Applied Bayesian Statistics

Bayesian statistics differ from their classical "frequentist" counterpart in how one interprets the idea that quantities of interest which are not directly measured may or may not be the result of random experiments. The genius of Thomas Bayes, an 18th-century Presbyterian vicar from Southern England, was to propose an astoundingly simple solution to a fundamentally ill-posed and often intractable problem, a solution which is consistent with the axioms of probability. The price to pay for this conceptual simplicity is in requiring beliefs in prior information about the quantities of interest.

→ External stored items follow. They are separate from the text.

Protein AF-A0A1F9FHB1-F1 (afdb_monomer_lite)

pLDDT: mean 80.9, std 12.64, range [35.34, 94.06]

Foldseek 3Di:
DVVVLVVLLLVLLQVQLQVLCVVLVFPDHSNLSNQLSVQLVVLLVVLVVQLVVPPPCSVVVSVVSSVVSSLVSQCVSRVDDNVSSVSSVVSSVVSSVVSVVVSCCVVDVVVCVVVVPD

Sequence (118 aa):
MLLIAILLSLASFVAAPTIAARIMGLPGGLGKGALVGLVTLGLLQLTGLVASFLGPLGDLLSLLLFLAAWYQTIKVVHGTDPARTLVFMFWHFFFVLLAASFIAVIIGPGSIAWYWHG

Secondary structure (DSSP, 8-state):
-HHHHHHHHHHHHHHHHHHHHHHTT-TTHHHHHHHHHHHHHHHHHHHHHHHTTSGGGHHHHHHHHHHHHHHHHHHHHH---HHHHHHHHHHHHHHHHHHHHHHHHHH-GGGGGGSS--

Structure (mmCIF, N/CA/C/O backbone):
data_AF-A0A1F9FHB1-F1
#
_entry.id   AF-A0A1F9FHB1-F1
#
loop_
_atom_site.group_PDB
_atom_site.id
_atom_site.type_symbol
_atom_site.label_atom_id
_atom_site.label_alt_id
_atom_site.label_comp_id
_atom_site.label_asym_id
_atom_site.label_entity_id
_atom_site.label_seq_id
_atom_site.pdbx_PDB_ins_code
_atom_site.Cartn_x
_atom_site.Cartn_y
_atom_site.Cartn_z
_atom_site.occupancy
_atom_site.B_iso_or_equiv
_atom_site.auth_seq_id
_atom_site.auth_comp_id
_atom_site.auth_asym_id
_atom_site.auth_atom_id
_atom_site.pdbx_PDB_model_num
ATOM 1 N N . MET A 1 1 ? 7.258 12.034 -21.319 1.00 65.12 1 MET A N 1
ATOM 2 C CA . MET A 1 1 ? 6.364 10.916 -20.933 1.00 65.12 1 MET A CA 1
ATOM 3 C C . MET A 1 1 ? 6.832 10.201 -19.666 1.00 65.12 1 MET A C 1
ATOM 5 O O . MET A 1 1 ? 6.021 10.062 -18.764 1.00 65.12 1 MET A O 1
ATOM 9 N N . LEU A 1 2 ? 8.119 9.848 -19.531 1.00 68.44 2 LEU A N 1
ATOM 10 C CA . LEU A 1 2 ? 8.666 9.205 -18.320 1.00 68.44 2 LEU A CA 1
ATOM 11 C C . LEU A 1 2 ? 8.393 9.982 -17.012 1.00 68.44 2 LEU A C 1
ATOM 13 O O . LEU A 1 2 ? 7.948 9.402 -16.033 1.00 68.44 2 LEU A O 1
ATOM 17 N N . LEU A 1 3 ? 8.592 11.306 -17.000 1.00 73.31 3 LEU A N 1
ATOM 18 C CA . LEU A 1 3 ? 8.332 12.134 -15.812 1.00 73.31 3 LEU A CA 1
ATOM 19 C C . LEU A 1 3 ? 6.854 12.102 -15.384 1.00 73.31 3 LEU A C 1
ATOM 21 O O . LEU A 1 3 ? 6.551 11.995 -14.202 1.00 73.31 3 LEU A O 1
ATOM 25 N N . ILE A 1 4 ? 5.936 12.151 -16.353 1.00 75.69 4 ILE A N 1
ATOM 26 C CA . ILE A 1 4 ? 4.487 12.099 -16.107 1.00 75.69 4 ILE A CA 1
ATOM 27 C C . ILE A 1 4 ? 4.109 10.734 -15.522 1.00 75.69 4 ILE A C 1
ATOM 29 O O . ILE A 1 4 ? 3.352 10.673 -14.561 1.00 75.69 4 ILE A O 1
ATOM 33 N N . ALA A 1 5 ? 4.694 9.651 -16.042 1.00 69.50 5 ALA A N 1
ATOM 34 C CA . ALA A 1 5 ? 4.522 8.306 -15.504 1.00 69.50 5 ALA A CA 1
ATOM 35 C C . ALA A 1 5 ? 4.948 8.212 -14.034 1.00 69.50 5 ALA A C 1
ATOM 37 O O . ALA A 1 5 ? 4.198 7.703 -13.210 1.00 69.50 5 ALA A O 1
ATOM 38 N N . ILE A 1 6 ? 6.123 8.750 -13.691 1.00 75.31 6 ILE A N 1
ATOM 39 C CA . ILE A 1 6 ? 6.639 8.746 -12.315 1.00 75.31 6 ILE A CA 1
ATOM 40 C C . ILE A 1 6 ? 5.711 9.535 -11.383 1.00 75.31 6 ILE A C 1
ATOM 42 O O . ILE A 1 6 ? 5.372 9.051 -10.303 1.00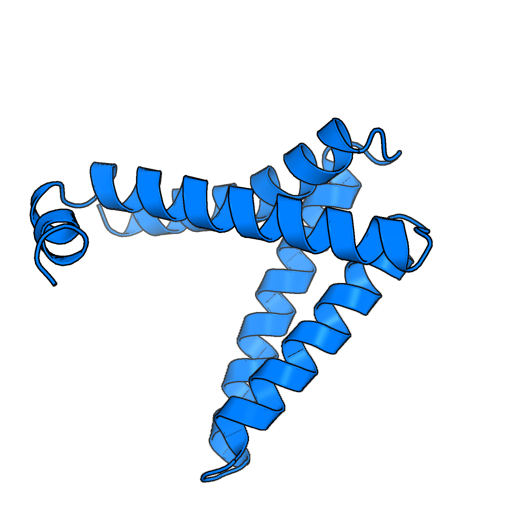 75.31 6 ILE A O 1
ATOM 46 N N . LEU A 1 7 ? 5.261 10.721 -11.805 1.00 78.81 7 LEU A N 1
ATOM 47 C CA . LEU A 1 7 ? 4.356 11.555 -11.010 1.00 78.81 7 LEU A CA 1
ATOM 48 C C . LEU A 1 7 ? 2.994 10.882 -10.791 1.00 78.81 7 LEU A C 1
ATOM 50 O O . LEU A 1 7 ? 2.484 10.895 -9.671 1.00 78.81 7 LEU A O 1
ATOM 54 N N . LEU A 1 8 ? 2.426 10.256 -11.825 1.00 79.00 8 LEU A N 1
ATOM 55 C CA . LEU A 1 8 ? 1.164 9.522 -11.710 1.00 79.00 8 LEU A CA 1
ATOM 56 C C . LEU A 1 8 ? 1.310 8.266 -10.843 1.00 79.00 8 LEU A C 1
ATOM 58 O O . LEU A 1 8 ? 0.428 7.981 -10.032 1.00 79.00 8 LEU A O 1
ATOM 62 N N . SER A 1 9 ? 2.435 7.556 -10.947 1.00 75.31 9 SER A N 1
ATOM 63 C CA . SER A 1 9 ? 2.737 6.414 -10.082 1.00 75.31 9 SER A CA 1
ATOM 64 C C . SER A 1 9 ? 2.814 6.845 -8.621 1.00 75.31 9 SER A C 1
ATOM 66 O O . SER A 1 9 ? 2.122 6.272 -7.786 1.00 75.31 9 SER A O 1
ATOM 68 N N . LEU A 1 10 ? 3.553 7.907 -8.293 1.00 79.25 10 LEU A N 1
ATOM 69 C CA . LEU A 1 10 ? 3.610 8.429 -6.921 1.00 79.25 10 LEU A CA 1
ATOM 70 C C . LEU A 1 10 ? 2.231 8.877 -6.414 1.00 79.25 10 LEU A C 1
ATOM 72 O O . LEU A 1 10 ? 1.860 8.564 -5.282 1.00 79.25 10 LEU A O 1
ATOM 76 N N . ALA A 1 11 ? 1.442 9.545 -7.260 1.00 81.44 11 ALA A N 1
ATOM 77 C CA . ALA A 1 11 ? 0.078 9.939 -6.920 1.00 81.44 11 ALA A CA 1
ATOM 78 C C . ALA A 1 11 ? -0.823 8.725 -6.632 1.00 81.44 11 ALA A C 1
ATOM 80 O O . ALA A 1 11 ? -1.640 8.777 -5.712 1.00 81.44 11 ALA A O 1
ATOM 81 N N . SER A 1 12 ? -0.648 7.615 -7.358 1.00 80.00 12 SER A N 1
ATOM 82 C CA . SER A 1 12 ? -1.435 6.393 -7.157 1.00 80.00 12 SER A CA 1
ATOM 83 C C . SER A 1 12 ? -1.210 5.755 -5.785 1.00 80.00 12 SER A C 1
ATOM 85 O O . SER A 1 12 ? -2.175 5.370 -5.128 1.00 80.00 12 SER A O 1
ATOM 87 N N . PHE A 1 13 ? 0.033 5.737 -5.302 1.00 80.50 13 PHE A N 1
ATOM 88 C CA . PHE A 1 13 ? 0.376 5.184 -3.990 1.00 80.50 13 PHE A CA 1
ATOM 89 C C . PHE A 1 13 ? -0.136 6.033 -2.824 1.00 80.50 13 PHE A C 1
ATOM 91 O O . PHE A 1 13 ? -0.293 5.517 -1.724 1.00 80.50 13 PHE A O 1
ATOM 98 N N . VAL A 1 14 ? -0.434 7.314 -3.050 1.00 84.81 14 VAL A N 1
ATOM 99 C CA . VAL A 1 14 ? -1.081 8.183 -2.055 1.00 84.81 14 VAL A CA 1
ATOM 100 C C . VAL A 1 14 ? -2.603 8.080 -2.149 1.00 84.81 14 VAL A C 1
ATOM 102 O O . VAL A 1 14 ? -3.282 7.953 -1.132 1.00 84.81 14 VAL A O 1
ATOM 105 N N . ALA A 1 15 ? -3.154 8.101 -3.363 1.00 85.88 15 ALA A N 1
ATOM 106 C CA . ALA A 1 15 ? -4.595 8.092 -3.581 1.00 85.88 15 ALA A CA 1
ATOM 107 C C . ALA A 1 15 ? -5.240 6.745 -3.221 1.00 85.88 15 ALA A C 1
ATOM 109 O O . ALA A 1 15 ? -6.292 6.726 -2.582 1.00 85.88 15 ALA A O 1
ATOM 110 N N . ALA A 1 16 ? -4.613 5.624 -3.584 1.00 86.94 16 ALA A N 1
ATOM 111 C CA . ALA A 1 16 ? -5.146 4.284 -3.352 1.00 86.94 16 ALA A CA 1
ATOM 112 C C . ALA A 1 16 ? -5.466 3.981 -1.871 1.00 86.94 16 ALA A C 1
ATOM 114 O O . ALA A 1 16 ? -6.610 3.610 -1.586 1.00 86.94 16 ALA A O 1
ATOM 115 N N . PRO A 1 17 ? -4.551 4.183 -0.899 1.00 87.88 17 PRO A N 1
ATOM 116 C CA . PRO A 1 17 ? -4.860 3.956 0.513 1.00 87.88 17 PRO A CA 1
ATOM 117 C C . PRO A 1 17 ? -5.87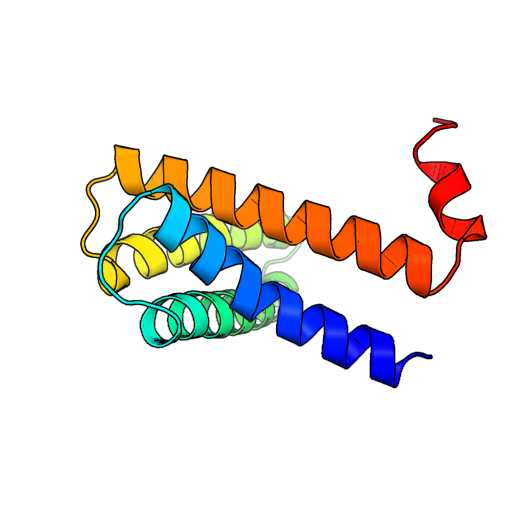6 4.965 1.063 1.00 87.88 17 PRO A C 1
ATOM 119 O O . PRO A 1 17 ? -6.676 4.612 1.928 1.00 87.88 17 PRO A O 1
ATOM 122 N N . THR A 1 18 ? -5.907 6.204 0.560 1.00 88.50 18 THR A N 1
ATOM 123 C CA . THR A 1 18 ? -6.931 7.183 0.960 1.00 88.50 18 THR A CA 1
ATOM 124 C C . THR A 1 18 ? -8.327 6.770 0.493 1.00 88.50 18 THR A C 1
ATOM 126 O O . THR A 1 18 ? -9.288 6.882 1.258 1.00 88.50 18 THR A O 1
ATOM 129 N N . ILE A 1 19 ? -8.460 6.282 -0.743 1.00 88.12 19 ILE A N 1
ATOM 130 C CA . ILE A 1 19 ? -9.738 5.804 -1.285 1.00 88.12 19 ILE A CA 1
ATOM 131 C C . ILE A 1 19 ? -10.186 4.546 -0.529 1.00 88.12 19 ILE A C 1
ATOM 133 O O . ILE A 1 19 ? -11.342 4.477 -0.108 1.00 88.12 19 ILE A O 1
ATOM 137 N N . ALA A 1 20 ? -9.268 3.610 -0.263 1.00 88.31 20 ALA A N 1
ATOM 138 C CA . ALA A 1 20 ? -9.538 2.422 0.549 1.00 88.31 20 ALA A CA 1
ATOM 139 C C . ALA A 1 20 ? -10.035 2.788 1.961 1.00 88.31 20 ALA A C 1
ATOM 141 O O . ALA A 1 20 ? -11.071 2.288 2.404 1.00 88.31 20 ALA A O 1
ATOM 142 N N . ALA A 1 21 ? -9.363 3.728 2.640 1.00 88.75 21 ALA A N 1
ATOM 143 C CA . ALA A 1 21 ? -9.778 4.218 3.955 1.00 88.75 21 ALA A CA 1
ATOM 144 C C . ALA A 1 21 ? -11.188 4.821 3.929 1.00 88.75 21 ALA A C 1
ATOM 146 O O . ALA A 1 21 ? -11.989 4.570 4.831 1.00 88.75 21 ALA A O 1
ATOM 147 N N . ARG A 1 22 ? -11.503 5.597 2.884 1.00 88.12 22 ARG A N 1
ATOM 148 C CA . ARG A 1 22 ? -12.801 6.261 2.733 1.00 88.12 22 ARG A CA 1
ATOM 149 C C . ARG A 1 22 ? -13.935 5.268 2.490 1.00 88.12 22 ARG A C 1
ATOM 151 O O . ARG A 1 22 ? -14.987 5.417 3.103 1.00 88.12 22 ARG A O 1
ATOM 158 N N . ILE A 1 23 ? -13.720 4.256 1.651 1.00 89.38 23 ILE A N 1
ATOM 159 C CA . ILE A 1 23 ? -14.709 3.195 1.385 1.00 89.38 23 ILE A CA 1
ATOM 160 C C . ILE A 1 23 ? -15.017 2.405 2.655 1.00 89.38 23 ILE A C 1
ATOM 162 O O . ILE A 1 23 ? -16.164 2.052 2.909 1.00 89.38 23 ILE A O 1
ATOM 166 N N . MET A 1 24 ? -14.003 2.176 3.484 1.00 89.06 24 MET A N 1
ATOM 167 C CA . MET A 1 24 ? -14.155 1.460 4.747 1.00 89.06 24 MET A CA 1
ATOM 168 C C . MET A 1 24 ? -14.670 2.326 5.905 1.00 89.06 24 MET A C 1
ATOM 170 O O . MET A 1 24 ? -14.826 1.817 7.014 1.00 89.06 24 MET A O 1
ATOM 174 N N . GLY A 1 25 ? -14.910 3.624 5.686 1.00 86.38 25 GLY A N 1
ATOM 175 C CA . GLY A 1 25 ? -15.343 4.548 6.738 1.00 86.38 25 GLY A CA 1
ATOM 176 C C . GLY A 1 25 ? -14.302 4.750 7.846 1.00 86.38 25 GLY A C 1
ATOM 177 O O . GLY A 1 25 ? -14.665 5.036 8.987 1.00 86.38 25 GLY A O 1
ATOM 178 N N . LEU A 1 26 ? -13.012 4.571 7.544 1.00 86.00 26 LEU A N 1
ATOM 179 C CA . LEU A 1 26 ? -11.948 4.691 8.537 1.00 86.00 26 LEU A CA 1
ATOM 180 C C . LEU A 1 26 ? -11.602 6.166 8.811 1.00 86.00 26 LEU A C 1
ATOM 182 O O . LEU A 1 26 ? -11.451 6.958 7.875 1.00 86.00 26 LEU A O 1
ATOM 186 N N . PRO A 1 27 ? -11.405 6.549 10.085 1.00 75.69 27 PRO A N 1
ATOM 187 C CA . PRO A 1 27 ? -11.005 7.904 10.443 1.00 75.69 27 PRO A CA 1
ATOM 188 C C . PRO A 1 27 ? -9.552 8.173 10.019 1.00 75.69 27 PRO A C 1
ATOM 190 O O . PRO A 1 27 ? -8.671 7.329 10.205 1.00 75.69 27 PRO A O 1
ATOM 193 N N . GLY A 1 28 ? -9.273 9.369 9.483 1.00 71.50 28 GLY A N 1
ATOM 194 C CA . GLY A 1 28 ? -7.897 9.780 9.159 1.00 71.50 28 GLY A CA 1
ATOM 195 C C . GLY A 1 28 ? -7.676 10.579 7.877 1.00 71.50 28 GLY A C 1
ATOM 196 O O . GLY A 1 28 ? -6.594 11.142 7.712 1.00 71.50 28 GLY A O 1
ATOM 197 N N . GLY A 1 29 ? -8.668 10.646 6.986 1.00 80.19 29 GLY A N 1
ATOM 198 C CA . GLY A 1 29 ? -8.608 11.462 5.768 1.00 80.19 29 GLY A CA 1
ATOM 199 C C . GLY A 1 29 ? -7.379 11.196 4.881 1.00 80.19 29 GLY A C 1
ATOM 200 O O . GLY A 1 29 ? -6.801 10.108 4.884 1.00 80.19 29 GLY A O 1
ATOM 201 N N . LEU A 1 30 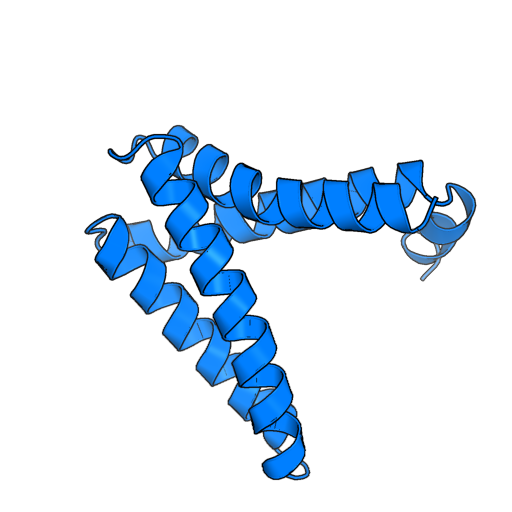? -6.975 12.217 4.117 1.00 80.94 30 LEU A N 1
ATOM 202 C CA . LEU A 1 30 ? -5.809 12.163 3.224 1.00 80.94 30 LEU A CA 1
ATOM 203 C C . LEU A 1 30 ? -4.494 11.911 3.975 1.00 80.94 30 LEU A C 1
ATOM 205 O O . LEU A 1 30 ? -3.670 11.147 3.490 1.00 80.94 30 LEU A O 1
ATOM 209 N N . GLY A 1 31 ? -4.310 12.496 5.165 1.00 83.81 31 GLY A N 1
ATOM 210 C CA . GLY A 1 31 ? -3.043 12.427 5.904 1.00 83.81 31 GLY A CA 1
ATOM 211 C C . GLY A 1 31 ? -2.649 11.008 6.320 1.00 83.81 31 GLY A C 1
ATOM 212 O O . GLY A 1 31 ? -1.521 10.586 6.076 1.00 83.81 31 GLY A O 1
ATOM 213 N N . LYS A 1 32 ? -3.586 10.234 6.888 1.00 86.12 32 LYS A N 1
ATOM 214 C CA . LYS A 1 32 ? -3.308 8.835 7.256 1.00 86.12 32 LYS A CA 1
ATOM 215 C C . LYS A 1 32 ? -3.122 7.940 6.032 1.00 86.12 32 LYS A C 1
ATOM 217 O O . LYS A 1 32 ? -2.215 7.115 6.027 1.00 86.12 32 LYS A O 1
ATOM 222 N N . GLY A 1 33 ? -3.931 8.138 4.988 1.00 84.50 33 GLY A N 1
ATOM 223 C CA . GLY A 1 33 ? -3.789 7.393 3.734 1.00 84.50 33 GLY A CA 1
ATOM 224 C C . GLY A 1 33 ? -2.438 7.648 3.060 1.00 84.50 33 GLY A C 1
ATOM 225 O O . GLY A 1 33 ? -1.747 6.698 2.707 1.00 84.50 33 GLY A O 1
ATOM 226 N N . ALA A 1 34 ? -2.005 8.908 2.983 1.00 84.62 34 ALA A N 1
ATOM 227 C CA . ALA A 1 34 ? -0.698 9.277 2.447 1.00 84.62 34 ALA A CA 1
ATOM 2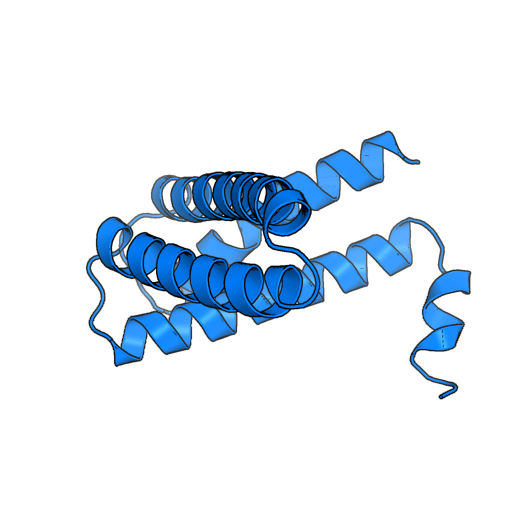28 C C . ALA A 1 34 ? 0.455 8.664 3.251 1.00 84.62 34 ALA A C 1
ATOM 230 O O . ALA A 1 34 ? 1.424 8.191 2.662 1.00 84.62 34 ALA A O 1
ATOM 231 N N . LEU A 1 35 ? 0.338 8.619 4.581 1.00 87.50 35 LEU A N 1
ATOM 232 C CA . LEU A 1 35 ? 1.337 7.983 5.435 1.00 87.50 35 LEU A CA 1
ATOM 233 C C . LEU A 1 35 ? 1.421 6.475 5.175 1.00 87.50 35 LEU A C 1
ATOM 235 O O . LEU A 1 35 ? 2.524 5.961 5.010 1.00 87.50 35 LEU A O 1
ATOM 239 N N . VAL A 1 36 ? 0.285 5.777 5.048 1.00 89.25 36 VAL A N 1
ATOM 240 C CA . VAL A 1 36 ? 0.285 4.365 4.622 1.00 89.25 36 VAL A CA 1
ATOM 241 C C . VAL A 1 36 ? 0.956 4.228 3.256 1.00 89.25 36 VAL A C 1
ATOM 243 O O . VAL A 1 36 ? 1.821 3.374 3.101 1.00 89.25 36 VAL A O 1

In addition, in modern implementations, analyzing the statistical properties of Bayes's solutions is itself non-trivial, implying another, computational price to pay.  In this brief practical introduction, we will discuss these philosophical and computational considerations, including what the choice of priors really implies in terms of modeling and belief in the scientific method. We will review what tools are at our disposal for implementing Bayesian statistics in practice, particularly in the context of linear models, where a supervised machine-learning interpretation is straightforward. We will present examples of implementations in various disciplines and contexts. This will allow us to discuss the tenuous notion of hyperparameters, and the distinction between ordinary and hierarchical Bayesian modeling. We will discuss how Bayesian posterior predictive distributions differ from Bayesian prediction via reconstruction. Time permitting, we will discuss the value in using validation metrics to gauge the honesty and efficiency of Bayesian uncertainty quantification.